## WHAT NEEDS TO BE DONE
From the records below, output exactly the lines running from the line containing "ATOM 83 C CA" through the line containing "ATOM 148 N N", and no others.

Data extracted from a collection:
>>>

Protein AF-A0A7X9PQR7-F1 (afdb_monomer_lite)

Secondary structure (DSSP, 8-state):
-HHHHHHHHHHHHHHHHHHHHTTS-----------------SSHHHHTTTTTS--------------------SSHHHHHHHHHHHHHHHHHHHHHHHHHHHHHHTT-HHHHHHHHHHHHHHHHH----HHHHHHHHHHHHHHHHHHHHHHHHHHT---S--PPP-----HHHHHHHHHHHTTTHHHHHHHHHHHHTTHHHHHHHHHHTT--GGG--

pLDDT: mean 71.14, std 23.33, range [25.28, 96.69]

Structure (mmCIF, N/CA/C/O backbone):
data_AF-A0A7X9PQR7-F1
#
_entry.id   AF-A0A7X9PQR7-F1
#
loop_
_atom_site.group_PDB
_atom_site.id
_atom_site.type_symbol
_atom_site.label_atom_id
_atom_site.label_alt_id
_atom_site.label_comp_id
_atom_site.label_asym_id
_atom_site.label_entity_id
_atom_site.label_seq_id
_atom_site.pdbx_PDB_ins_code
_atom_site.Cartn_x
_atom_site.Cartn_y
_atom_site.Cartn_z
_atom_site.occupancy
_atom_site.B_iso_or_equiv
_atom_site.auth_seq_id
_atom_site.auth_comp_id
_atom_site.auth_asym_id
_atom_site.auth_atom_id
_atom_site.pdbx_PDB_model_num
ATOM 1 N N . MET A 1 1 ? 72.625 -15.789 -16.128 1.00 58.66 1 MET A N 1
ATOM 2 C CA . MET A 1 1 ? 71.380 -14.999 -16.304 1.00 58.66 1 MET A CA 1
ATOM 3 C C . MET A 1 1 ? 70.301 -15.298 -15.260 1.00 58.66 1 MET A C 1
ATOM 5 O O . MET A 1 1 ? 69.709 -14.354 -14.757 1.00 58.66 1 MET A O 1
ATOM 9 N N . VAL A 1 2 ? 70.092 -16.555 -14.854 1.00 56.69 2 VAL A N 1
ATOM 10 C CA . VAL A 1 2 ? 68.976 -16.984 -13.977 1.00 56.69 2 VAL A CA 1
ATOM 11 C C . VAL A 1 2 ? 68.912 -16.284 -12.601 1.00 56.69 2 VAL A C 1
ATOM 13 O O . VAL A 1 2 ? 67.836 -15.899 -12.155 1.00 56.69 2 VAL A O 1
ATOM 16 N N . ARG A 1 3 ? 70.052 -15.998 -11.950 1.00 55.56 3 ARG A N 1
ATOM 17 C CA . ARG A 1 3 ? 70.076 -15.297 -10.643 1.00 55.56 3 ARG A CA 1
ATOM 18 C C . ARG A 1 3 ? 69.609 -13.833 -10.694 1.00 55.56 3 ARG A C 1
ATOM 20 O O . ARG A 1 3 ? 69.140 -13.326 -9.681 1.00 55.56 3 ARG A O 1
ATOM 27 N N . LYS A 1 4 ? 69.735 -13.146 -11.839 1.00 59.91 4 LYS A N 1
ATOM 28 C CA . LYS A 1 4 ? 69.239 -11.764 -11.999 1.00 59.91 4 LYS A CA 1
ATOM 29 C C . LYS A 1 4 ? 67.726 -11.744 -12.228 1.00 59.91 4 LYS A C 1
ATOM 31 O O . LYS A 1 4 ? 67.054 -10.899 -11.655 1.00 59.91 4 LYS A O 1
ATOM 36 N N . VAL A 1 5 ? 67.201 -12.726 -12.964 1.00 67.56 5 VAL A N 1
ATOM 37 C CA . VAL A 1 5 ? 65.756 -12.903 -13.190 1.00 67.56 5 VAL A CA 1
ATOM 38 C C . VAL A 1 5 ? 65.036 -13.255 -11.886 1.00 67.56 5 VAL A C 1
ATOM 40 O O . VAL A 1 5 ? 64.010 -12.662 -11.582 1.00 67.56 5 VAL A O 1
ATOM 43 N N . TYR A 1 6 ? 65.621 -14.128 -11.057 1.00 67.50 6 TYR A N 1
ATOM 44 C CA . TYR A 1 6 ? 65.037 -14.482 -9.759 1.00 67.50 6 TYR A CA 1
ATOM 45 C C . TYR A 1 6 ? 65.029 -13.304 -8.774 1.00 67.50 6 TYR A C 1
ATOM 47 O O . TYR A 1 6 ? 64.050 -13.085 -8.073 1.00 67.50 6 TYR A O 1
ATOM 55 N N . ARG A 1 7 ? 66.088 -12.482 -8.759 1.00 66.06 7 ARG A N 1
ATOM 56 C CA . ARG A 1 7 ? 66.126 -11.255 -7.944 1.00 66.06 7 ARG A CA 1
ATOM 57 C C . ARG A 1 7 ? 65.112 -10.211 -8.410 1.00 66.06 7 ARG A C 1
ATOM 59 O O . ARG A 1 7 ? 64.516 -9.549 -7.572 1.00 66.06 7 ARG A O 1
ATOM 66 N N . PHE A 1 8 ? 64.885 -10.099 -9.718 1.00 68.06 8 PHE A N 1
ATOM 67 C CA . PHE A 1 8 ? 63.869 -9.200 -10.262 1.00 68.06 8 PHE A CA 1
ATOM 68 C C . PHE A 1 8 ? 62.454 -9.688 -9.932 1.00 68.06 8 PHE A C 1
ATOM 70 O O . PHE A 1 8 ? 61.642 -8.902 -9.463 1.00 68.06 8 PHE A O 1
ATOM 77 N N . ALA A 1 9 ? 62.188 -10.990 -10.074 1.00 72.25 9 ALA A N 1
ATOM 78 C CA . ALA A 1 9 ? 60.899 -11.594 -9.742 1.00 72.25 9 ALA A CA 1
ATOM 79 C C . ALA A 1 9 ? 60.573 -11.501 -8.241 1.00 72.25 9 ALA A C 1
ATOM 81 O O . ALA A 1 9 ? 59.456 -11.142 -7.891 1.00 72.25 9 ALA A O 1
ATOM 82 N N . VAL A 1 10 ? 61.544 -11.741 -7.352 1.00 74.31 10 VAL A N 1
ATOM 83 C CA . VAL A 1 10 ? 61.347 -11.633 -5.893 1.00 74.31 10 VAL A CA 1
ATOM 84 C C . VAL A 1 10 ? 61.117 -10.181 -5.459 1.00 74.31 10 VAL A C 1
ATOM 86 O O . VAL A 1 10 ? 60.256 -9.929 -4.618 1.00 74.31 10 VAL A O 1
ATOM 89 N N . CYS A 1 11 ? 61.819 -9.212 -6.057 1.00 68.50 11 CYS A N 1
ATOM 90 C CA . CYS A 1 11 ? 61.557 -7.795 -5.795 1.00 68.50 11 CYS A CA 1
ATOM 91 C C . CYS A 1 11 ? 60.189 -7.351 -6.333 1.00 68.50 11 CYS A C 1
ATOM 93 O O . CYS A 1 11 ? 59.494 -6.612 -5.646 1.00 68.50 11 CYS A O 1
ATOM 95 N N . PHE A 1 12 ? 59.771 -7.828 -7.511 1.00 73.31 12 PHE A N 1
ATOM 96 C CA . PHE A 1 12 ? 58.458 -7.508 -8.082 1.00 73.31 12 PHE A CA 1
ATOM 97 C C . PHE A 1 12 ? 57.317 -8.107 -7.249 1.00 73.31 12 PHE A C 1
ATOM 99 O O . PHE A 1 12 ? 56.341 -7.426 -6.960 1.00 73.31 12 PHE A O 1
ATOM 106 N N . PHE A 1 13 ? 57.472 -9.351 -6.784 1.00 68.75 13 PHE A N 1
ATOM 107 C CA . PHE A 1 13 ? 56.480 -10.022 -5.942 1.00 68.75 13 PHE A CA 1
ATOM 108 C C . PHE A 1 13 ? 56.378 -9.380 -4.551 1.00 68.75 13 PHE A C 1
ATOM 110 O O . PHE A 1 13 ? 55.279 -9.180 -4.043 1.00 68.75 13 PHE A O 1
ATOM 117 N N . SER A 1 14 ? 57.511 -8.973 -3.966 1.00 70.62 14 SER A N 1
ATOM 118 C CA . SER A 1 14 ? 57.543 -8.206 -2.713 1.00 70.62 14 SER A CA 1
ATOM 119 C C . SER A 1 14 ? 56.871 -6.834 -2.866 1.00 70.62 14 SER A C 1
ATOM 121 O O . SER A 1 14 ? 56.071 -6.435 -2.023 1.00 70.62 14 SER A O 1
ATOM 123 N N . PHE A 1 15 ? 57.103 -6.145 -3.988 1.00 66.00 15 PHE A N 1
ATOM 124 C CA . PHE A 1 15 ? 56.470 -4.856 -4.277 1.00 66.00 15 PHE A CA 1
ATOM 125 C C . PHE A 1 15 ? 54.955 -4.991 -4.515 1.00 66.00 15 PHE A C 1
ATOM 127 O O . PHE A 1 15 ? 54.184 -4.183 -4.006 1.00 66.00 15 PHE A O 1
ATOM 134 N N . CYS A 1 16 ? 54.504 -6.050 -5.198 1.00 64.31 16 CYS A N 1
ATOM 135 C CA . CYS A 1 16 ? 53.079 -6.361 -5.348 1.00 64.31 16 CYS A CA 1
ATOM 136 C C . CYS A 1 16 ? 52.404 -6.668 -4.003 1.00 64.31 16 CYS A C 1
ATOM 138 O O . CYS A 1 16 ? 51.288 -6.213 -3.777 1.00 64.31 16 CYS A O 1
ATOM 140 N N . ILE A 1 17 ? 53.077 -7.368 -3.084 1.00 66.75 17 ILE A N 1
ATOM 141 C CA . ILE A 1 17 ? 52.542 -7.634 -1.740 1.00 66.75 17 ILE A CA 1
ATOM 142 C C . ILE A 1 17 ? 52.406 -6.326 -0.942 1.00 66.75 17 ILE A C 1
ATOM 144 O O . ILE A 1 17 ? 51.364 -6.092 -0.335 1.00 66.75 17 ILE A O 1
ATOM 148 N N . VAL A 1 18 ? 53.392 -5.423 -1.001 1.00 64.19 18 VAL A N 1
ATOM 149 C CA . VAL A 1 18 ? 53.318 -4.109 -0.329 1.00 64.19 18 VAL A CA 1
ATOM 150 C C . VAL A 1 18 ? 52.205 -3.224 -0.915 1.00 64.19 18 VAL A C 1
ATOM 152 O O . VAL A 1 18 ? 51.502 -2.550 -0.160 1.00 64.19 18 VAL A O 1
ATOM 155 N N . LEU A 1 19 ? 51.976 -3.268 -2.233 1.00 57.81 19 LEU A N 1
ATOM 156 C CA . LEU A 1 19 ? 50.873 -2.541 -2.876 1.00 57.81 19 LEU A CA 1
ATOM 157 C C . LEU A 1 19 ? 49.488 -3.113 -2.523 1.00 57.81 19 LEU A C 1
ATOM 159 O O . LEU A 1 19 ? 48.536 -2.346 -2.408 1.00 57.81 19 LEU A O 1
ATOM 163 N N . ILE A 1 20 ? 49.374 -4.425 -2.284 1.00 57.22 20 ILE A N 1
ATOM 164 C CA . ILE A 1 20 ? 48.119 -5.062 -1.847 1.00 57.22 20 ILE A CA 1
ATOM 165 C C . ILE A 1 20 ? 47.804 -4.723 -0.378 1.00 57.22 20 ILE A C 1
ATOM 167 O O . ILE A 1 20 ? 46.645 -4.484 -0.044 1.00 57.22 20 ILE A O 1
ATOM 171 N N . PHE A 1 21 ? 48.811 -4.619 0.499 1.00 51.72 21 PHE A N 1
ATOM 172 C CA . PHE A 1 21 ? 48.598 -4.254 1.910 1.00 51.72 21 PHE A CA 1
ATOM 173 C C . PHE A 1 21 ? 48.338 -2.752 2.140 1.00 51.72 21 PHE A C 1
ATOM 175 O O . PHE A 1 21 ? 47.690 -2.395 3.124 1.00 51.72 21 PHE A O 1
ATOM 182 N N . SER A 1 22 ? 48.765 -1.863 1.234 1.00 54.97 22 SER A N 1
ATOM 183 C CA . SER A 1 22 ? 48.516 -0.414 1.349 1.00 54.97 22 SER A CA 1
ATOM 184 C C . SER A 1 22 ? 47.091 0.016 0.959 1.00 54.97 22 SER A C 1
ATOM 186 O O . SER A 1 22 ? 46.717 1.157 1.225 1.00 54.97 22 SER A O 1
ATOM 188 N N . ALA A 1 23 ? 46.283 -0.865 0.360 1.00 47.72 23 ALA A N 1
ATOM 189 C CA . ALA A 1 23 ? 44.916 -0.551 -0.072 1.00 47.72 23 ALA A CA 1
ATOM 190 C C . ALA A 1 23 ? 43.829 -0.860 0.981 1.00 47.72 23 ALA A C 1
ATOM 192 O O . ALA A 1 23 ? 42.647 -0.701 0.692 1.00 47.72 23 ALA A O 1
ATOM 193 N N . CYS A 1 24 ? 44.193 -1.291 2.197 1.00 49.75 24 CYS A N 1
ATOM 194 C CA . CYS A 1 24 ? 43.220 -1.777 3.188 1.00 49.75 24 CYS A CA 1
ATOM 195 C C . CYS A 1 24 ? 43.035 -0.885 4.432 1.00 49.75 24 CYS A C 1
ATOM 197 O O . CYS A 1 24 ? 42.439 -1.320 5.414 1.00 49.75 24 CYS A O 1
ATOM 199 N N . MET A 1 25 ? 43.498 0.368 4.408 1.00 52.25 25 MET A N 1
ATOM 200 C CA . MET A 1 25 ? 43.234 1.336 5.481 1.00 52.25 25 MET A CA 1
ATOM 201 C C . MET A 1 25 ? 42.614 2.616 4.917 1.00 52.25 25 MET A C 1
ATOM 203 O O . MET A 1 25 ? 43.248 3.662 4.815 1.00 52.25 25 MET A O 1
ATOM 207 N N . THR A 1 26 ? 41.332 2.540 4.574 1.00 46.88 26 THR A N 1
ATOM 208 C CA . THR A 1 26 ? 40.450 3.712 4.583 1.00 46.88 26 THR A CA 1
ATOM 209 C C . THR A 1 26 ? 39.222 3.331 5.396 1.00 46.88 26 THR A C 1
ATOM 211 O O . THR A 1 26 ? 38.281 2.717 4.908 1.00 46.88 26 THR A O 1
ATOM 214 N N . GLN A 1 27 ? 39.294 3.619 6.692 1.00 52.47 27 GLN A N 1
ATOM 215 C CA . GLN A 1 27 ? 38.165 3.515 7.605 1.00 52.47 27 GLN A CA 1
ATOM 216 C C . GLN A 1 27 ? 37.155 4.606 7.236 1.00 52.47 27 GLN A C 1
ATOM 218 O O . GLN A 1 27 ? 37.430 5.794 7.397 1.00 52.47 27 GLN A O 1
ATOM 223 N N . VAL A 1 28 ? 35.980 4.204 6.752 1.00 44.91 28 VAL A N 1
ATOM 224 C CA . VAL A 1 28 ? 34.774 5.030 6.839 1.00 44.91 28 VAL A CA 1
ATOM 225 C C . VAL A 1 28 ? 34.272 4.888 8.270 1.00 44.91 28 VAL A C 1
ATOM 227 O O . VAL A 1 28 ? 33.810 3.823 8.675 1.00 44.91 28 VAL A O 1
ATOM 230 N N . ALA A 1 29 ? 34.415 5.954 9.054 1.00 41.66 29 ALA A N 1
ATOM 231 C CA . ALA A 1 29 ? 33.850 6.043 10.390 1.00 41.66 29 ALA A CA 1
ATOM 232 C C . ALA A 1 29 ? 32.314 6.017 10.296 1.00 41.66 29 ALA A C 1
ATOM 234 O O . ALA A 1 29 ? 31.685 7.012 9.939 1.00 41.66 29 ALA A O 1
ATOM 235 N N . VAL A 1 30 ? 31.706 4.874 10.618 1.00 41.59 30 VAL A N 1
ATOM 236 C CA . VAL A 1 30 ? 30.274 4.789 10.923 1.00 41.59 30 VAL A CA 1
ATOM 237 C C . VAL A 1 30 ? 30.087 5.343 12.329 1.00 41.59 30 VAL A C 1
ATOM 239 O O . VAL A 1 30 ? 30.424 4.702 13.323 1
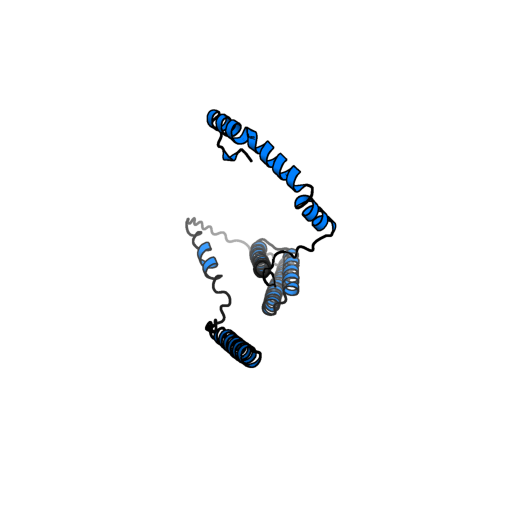.00 41.59 30 VAL A O 1
ATOM 242 N N . ASN A 1 31 ? 29.576 6.568 12.404 1.00 42.72 31 ASN A N 1
ATOM 243 C CA . ASN A 1 31 ? 29.113 7.157 13.648 1.00 42.72 31 ASN A CA 1
ATOM 244 C C . ASN A 1 31 ? 27.850 6.398 14.092 1.00 42.72 31 ASN A C 1
ATOM 246 O O . ASN A 1 31 ? 26.791 6.540 13.479 1.00 42.72 31 ASN A O 1
ATOM 250 N N . LYS A 1 32 ? 27.967 5.556 15.127 1.00 46.09 32 LYS A N 1
ATOM 251 C CA . LYS A 1 32 ? 26.811 5.050 15.875 1.00 46.09 32 LYS A CA 1
ATOM 252 C C . LYS A 1 32 ? 26.256 6.214 16.689 1.00 46.09 32 LYS A C 1
ATOM 254 O O . LYS A 1 32 ? 26.668 6.445 17.820 1.00 46.09 32 LYS A O 1
ATOM 259 N N . ASN A 1 33 ? 25.341 6.955 16.080 1.00 38.41 33 ASN A N 1
ATOM 260 C CA . ASN A 1 33 ? 24.428 7.798 16.826 1.00 38.41 33 ASN A CA 1
ATOM 261 C C . ASN A 1 33 ? 23.270 6.900 17.274 1.00 38.41 33 ASN A C 1
ATOM 263 O O . ASN A 1 33 ? 22.507 6.425 16.431 1.00 38.41 33 ASN A O 1
ATOM 267 N N . ASP A 1 34 ? 23.187 6.622 18.576 1.00 46.81 34 ASP A N 1
ATOM 268 C CA . ASP A 1 34 ? 22.041 5.950 19.185 1.00 46.81 34 ASP A CA 1
ATOM 269 C C . ASP A 1 34 ? 20.801 6.833 18.993 1.00 46.81 34 ASP A C 1
ATOM 271 O O . ASP A 1 34 ? 20.535 7.791 19.722 1.00 46.81 34 ASP A O 1
ATOM 275 N N . GLY A 1 35 ? 20.057 6.515 17.935 1.00 31.53 35 GLY A N 1
ATOM 276 C CA . GLY A 1 35 ? 18.760 7.083 17.619 1.00 31.53 35 GLY A CA 1
ATOM 277 C C . GLY A 1 35 ? 17.722 6.570 18.602 1.00 31.53 35 GLY A C 1
ATOM 278 O O . GLY A 1 35 ? 17.139 5.508 18.417 1.
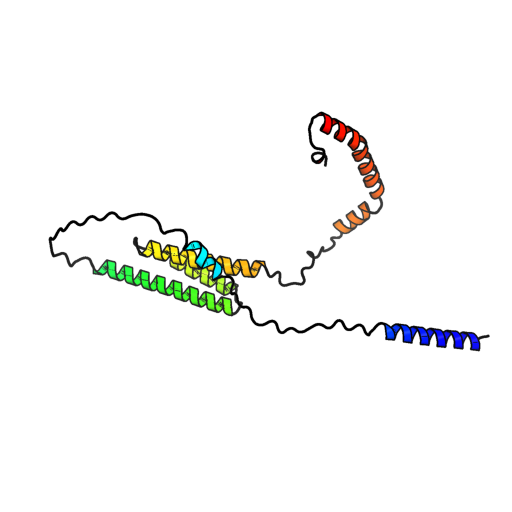00 31.53 35 GLY A O 1
ATOM 279 N N . SER A 1 36 ? 17.530 7.364 19.649 1.00 33.59 36 SER A N 1
ATOM 280 C CA . SER A 1 36 ? 16.363 7.419 20.523 1.00 33.59 36 SER A CA 1
ATOM 281 C C . SER A 1 36 ? 15.055 6.954 19.863 1.00 33.59 36 SER A C 1
ATOM 283 O O . SER A 1 36 ? 14.724 7.362 18.746 1.00 33.59 36 SER A O 1
ATOM 285 N N . LYS A 1 37 ? 14.281 6.167 20.622 1.00 42.19 37 LYS A N 1
ATOM 286 C CA . LYS A 1 37 ? 12.854 5.902 20.406 1.00 42.19 37 LYS A CA 1
ATOM 287 C C . LYS A 1 37 ? 12.140 7.184 19.959 1.00 42.19 37 LYS A C 1
ATOM 289 O O . LYS A 1 37 ? 12.002 8.125 20.736 1.00 42.19 37 LYS A O 1
ATOM 294 N N . LYS A 1 38 ? 11.612 7.186 18.737 1.00 33.22 38 LYS A N 1
ATOM 295 C CA . LYS A 1 38 ? 10.512 8.071 18.340 1.00 33.22 38 LYS A CA 1
ATOM 296 C C . LYS A 1 38 ? 9.341 7.215 17.884 1.00 33.22 38 LYS A C 1
ATOM 298 O O . LYS A 1 38 ? 9.113 7.019 16.698 1.00 33.22 38 LYS A O 1
ATOM 303 N N . HIS A 1 39 ? 8.636 6.690 18.881 1.00 33.62 39 HIS A N 1
ATOM 304 C CA . HIS A 1 39 ? 7.238 6.308 18.744 1.00 33.62 39 HIS A CA 1
ATOM 305 C C . HIS A 1 39 ? 6.420 7.579 18.432 1.00 33.62 39 HIS A C 1
ATOM 307 O O . HIS A 1 39 ? 6.793 8.678 18.855 1.00 33.62 39 HIS A O 1
ATOM 313 N N . GLY A 1 40 ? 5.393 7.437 17.596 1.00 38.66 40 GLY A N 1
ATOM 314 C CA . GLY A 1 40 ? 4.769 8.507 16.819 1.00 38.66 40 GLY A CA 1
ATOM 315 C C . GLY A 1 40 ? 4.346 9.744 17.616 1.00 38.66 40 GLY A C 1
ATOM 316 O O . GLY A 1 40 ? 3.506 9.679 18.500 1.00 38.66 40 GLY A O 1
ATOM 317
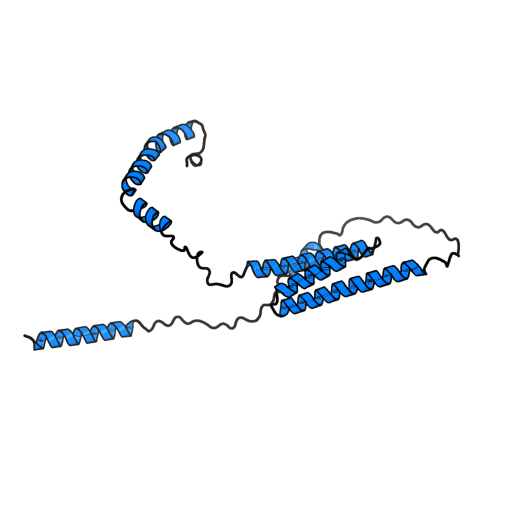 N N . GLN A 1 41 ? 4.881 10.904 17.229 1.00 35.41 41 GLN A N 1
ATOM 318 C CA . GLN A 1 41 ? 4.424 12.224 17.692 1.00 35.41 41 GLN A CA 1
ATOM 319 C C . GLN A 1 41 ? 3.830 13.074 16.557 1.00 35.41 41 GLN A C 1
ATOM 321 O O . GLN A 1 41 ? 3.781 14.294 16.661 1.00 35.41 41 GLN A O 1
ATOM 326 N N . ASN A 1 42 ? 3.395 12.468 15.447 1.00 31.25 42 ASN A N 1
ATOM 327 C CA . ASN A 1 42 ? 2.777 13.223 14.345 1.00 31.25 42 ASN A CA 1
ATOM 328 C C . ASN A 1 42 ? 1.240 13.159 14.304 1.00 31.25 42 ASN A C 1
ATOM 330 O O . ASN A 1 42 ? 0.639 13.779 13.432 1.00 31.25 42 ASN A O 1
ATOM 334 N N . LEU A 1 43 ? 0.587 12.473 15.248 1.00 46.00 43 LEU A N 1
ATOM 335 C CA . LEU A 1 43 ? -0.879 12.368 15.250 1.00 46.00 43 LEU A CA 1
ATOM 336 C C . LEU A 1 43 ? -1.593 13.455 16.073 1.00 46.00 43 LEU A C 1
ATOM 338 O O . LEU A 1 43 ? -2.786 13.657 15.885 1.00 46.00 43 LEU A O 1
ATOM 342 N N . ASP A 1 44 ? -0.875 14.220 16.898 1.00 34.81 44 ASP A N 1
ATOM 343 C CA . ASP A 1 44 ? -1.480 15.295 17.704 1.00 34.81 44 ASP A CA 1
ATOM 344 C C . ASP A 1 44 ? -1.724 16.576 16.874 1.00 34.81 44 ASP A C 1
ATOM 346 O O . ASP A 1 44 ? -2.706 17.294 17.043 1.00 34.81 44 ASP A O 1
ATOM 350 N N . GLN A 1 45 ? -0.895 16.821 15.850 1.00 37.25 45 GLN A N 1
ATOM 351 C CA . GLN A 1 45 ? -1.048 17.981 14.957 1.00 37.25 45 GLN A CA 1
ATOM 352 C C . GLN A 1 45 ? -2.236 17.884 13.987 1.00 37.25 45 GLN A C 1
ATOM 354 O O . GLN A 1 45 ? -2.615 18.893 13.383 1.00 37.25 45 GLN A O 1
ATOM 359 N N . THR A 1 46 ? -2.826 16.698 13.821 1.00 35.19 46 THR A N 1
ATOM 360 C CA . THR A 1 46 ? -3.966 16.500 12.911 1.00 35.19 46 THR A CA 1
ATOM 361 C C . THR A 1 46 ? -5.311 16.699 13.626 1.00 35.19 46 THR A C 1
ATOM 363 O O . THR A 1 46 ? -6.283 17.083 12.979 1.00 35.19 46 THR A O 1
ATOM 366 N N . LEU A 1 47 ? -5.355 16.548 14.956 1.00 40.12 47 LEU A N 1
ATOM 367 C CA . LEU A 1 47 ? -6.547 16.763 15.789 1.00 40.12 47 LEU A CA 1
ATOM 368 C C . LEU A 1 47 ? -6.900 18.254 15.964 1.00 40.12 47 LEU A C 1
ATOM 370 O O . LEU A 1 47 ? -8.072 18.621 15.914 1.00 40.12 47 LEU A O 1
ATOM 374 N N . GLU A 1 48 ? -5.907 19.140 16.051 1.00 36.31 48 GLU A N 1
ATOM 375 C CA . GLU A 1 48 ? -6.131 20.584 16.259 1.00 36.31 48 GLU A CA 1
ATOM 376 C C . GLU A 1 48 ? -6.620 21.335 15.003 1.00 36.31 48 GLU A C 1
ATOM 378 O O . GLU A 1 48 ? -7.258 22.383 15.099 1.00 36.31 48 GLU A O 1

<<<

## WRITTEN RESPONSE
ATOM 83 C CA . VAL A 1 10 ? 61.347 -11.633 -5.893 1.00 74.31 10 VAL A CA 1
ATOM 84 C C . VAL A 1 10 ? 61.117 -10.181 -5.459 1.00 74.31 10 VAL A C 1
ATOM 86 O O . VAL A 1 10 ? 60.256 -9.929 -4.618 1.00 74.31 10 VAL A O 1
ATOM 89 N N . CYS A 1 11 ? 61.819 -9.212 -6.057 1.00 68.50 11 CYS A N 1
ATOM 90 C CA . CYS A 1 11 ? 61.557 -7.795 -5.795 1.00 68.50 11 CYS A CA 1
ATOM 91 C C . CYS A 1 11 ? 60.189 -7.351 -6.333 1.00 68.50 11 CYS A C 1
ATOM 93 O O . CYS A 1 11 ? 59.494 -6.612 -5.646 1.00 68.50 11 CYS A O 1
ATOM 95 N N . PHE A 1 12 ? 59.771 -7.828 -7.511 1.00 73.31 12 PHE A N 1
ATOM 96 C CA . PHE A 1 12 ? 58.458 -7.508 -8.082 1.00 73.31 12 PHE A CA 1
ATOM 97 C C . PHE A 1 12 ? 57.317 -8.107 -7.249 1.00 73.31 12 PHE A C 1
ATOM 99 O O . PHE A 1 12 ? 56.341 -7.426 -6.960 1.00 73.31 12 PHE A O 1
ATOM 106 N N . PHE A 1 13 ? 57.472 -9.351 -6.784 1.00 68.75 13 PHE A N 1
ATOM 107 C CA . PHE A 1 13 ? 56.480 -10.022 -5.942 1.00 68.75 13 PHE A CA 1
ATOM 108 C C . PHE A 1 13 ? 56.378 -9.380 -4.551 1.00 68.75 13 PHE A C 1
ATOM 110 O O . PHE A 1 13 ? 55.279 -9.180 -4.043 1.00 68.75 13 PHE A O 1
ATOM 117 N N . SER A 1 14 ? 57.511 -8.973 -3.966 1.00 70.62 14 SER A N 1
ATOM 118 C CA . SER A 1 14 ? 57.543 -8.206 -2.713 1.00 70.62 14 SER A CA 1
ATOM 119 C C . SER A 1 14 ? 56.871 -6.834 -2.866 1.00 70.62 14 SER A C 1
ATOM 121 O O . SER A 1 14 ? 56.071 -6.435 -2.023 1.00 70.62 14 SER A O 1
ATOM 123 N N . PHE A 1 15 ? 57.103 -6.145 -3.988 1.00 66.00 15 PHE A N 1
ATOM 124 C CA . PHE A 1 15 ? 56.470 -4.856 -4.277 1.00 66.00 15 PHE A CA 1
ATOM 125 C C . PHE A 1 15 ? 54.955 -4.991 -4.515 1.00 66.00 15 PHE A C 1
ATOM 127 O O . PHE A 1 15 ? 54.184 -4.183 -4.006 1.00 66.00 15 PHE A O 1
ATOM 134 N N . CYS A 1 16 ? 54.504 -6.050 -5.198 1.00 64.31 16 CYS A N 1
ATOM 135 C CA . CYS A 1 16 ? 53.079 -6.361 -5.348 1.00 64.31 16 CYS A CA 1
ATOM 136 C C . CYS A 1 16 ? 52.404 -6.668 -4.003 1.00 64.31 16 CYS A C 1
ATOM 138 O O . CYS A 1 16 ? 51.288 -6.213 -3.777 1.00 64.31 16 CYS A O 1
ATOM 140 N N . ILE A 1 17 ? 53.077 -7.368 -3.084 1.00 66.75 17 ILE A N 1
ATOM 141 C CA . ILE A 1 17 ? 52.542 -7.634 -1.740 1.00 66.75 17 ILE A CA 1
ATOM 142 C C . ILE A 1 17 ? 52.406 -6.326 -0.942 1.00 66.75 17 ILE A C 1
ATOM 144 O O . ILE A 1 17 ? 51.364 -6.092 -0.335 1.00 66.75 17 ILE A O 1
ATOM 148 N N . VAL A 1 18 ? 53.392 -5.423 -1.001 1.00 64.19 18 VAL A N 1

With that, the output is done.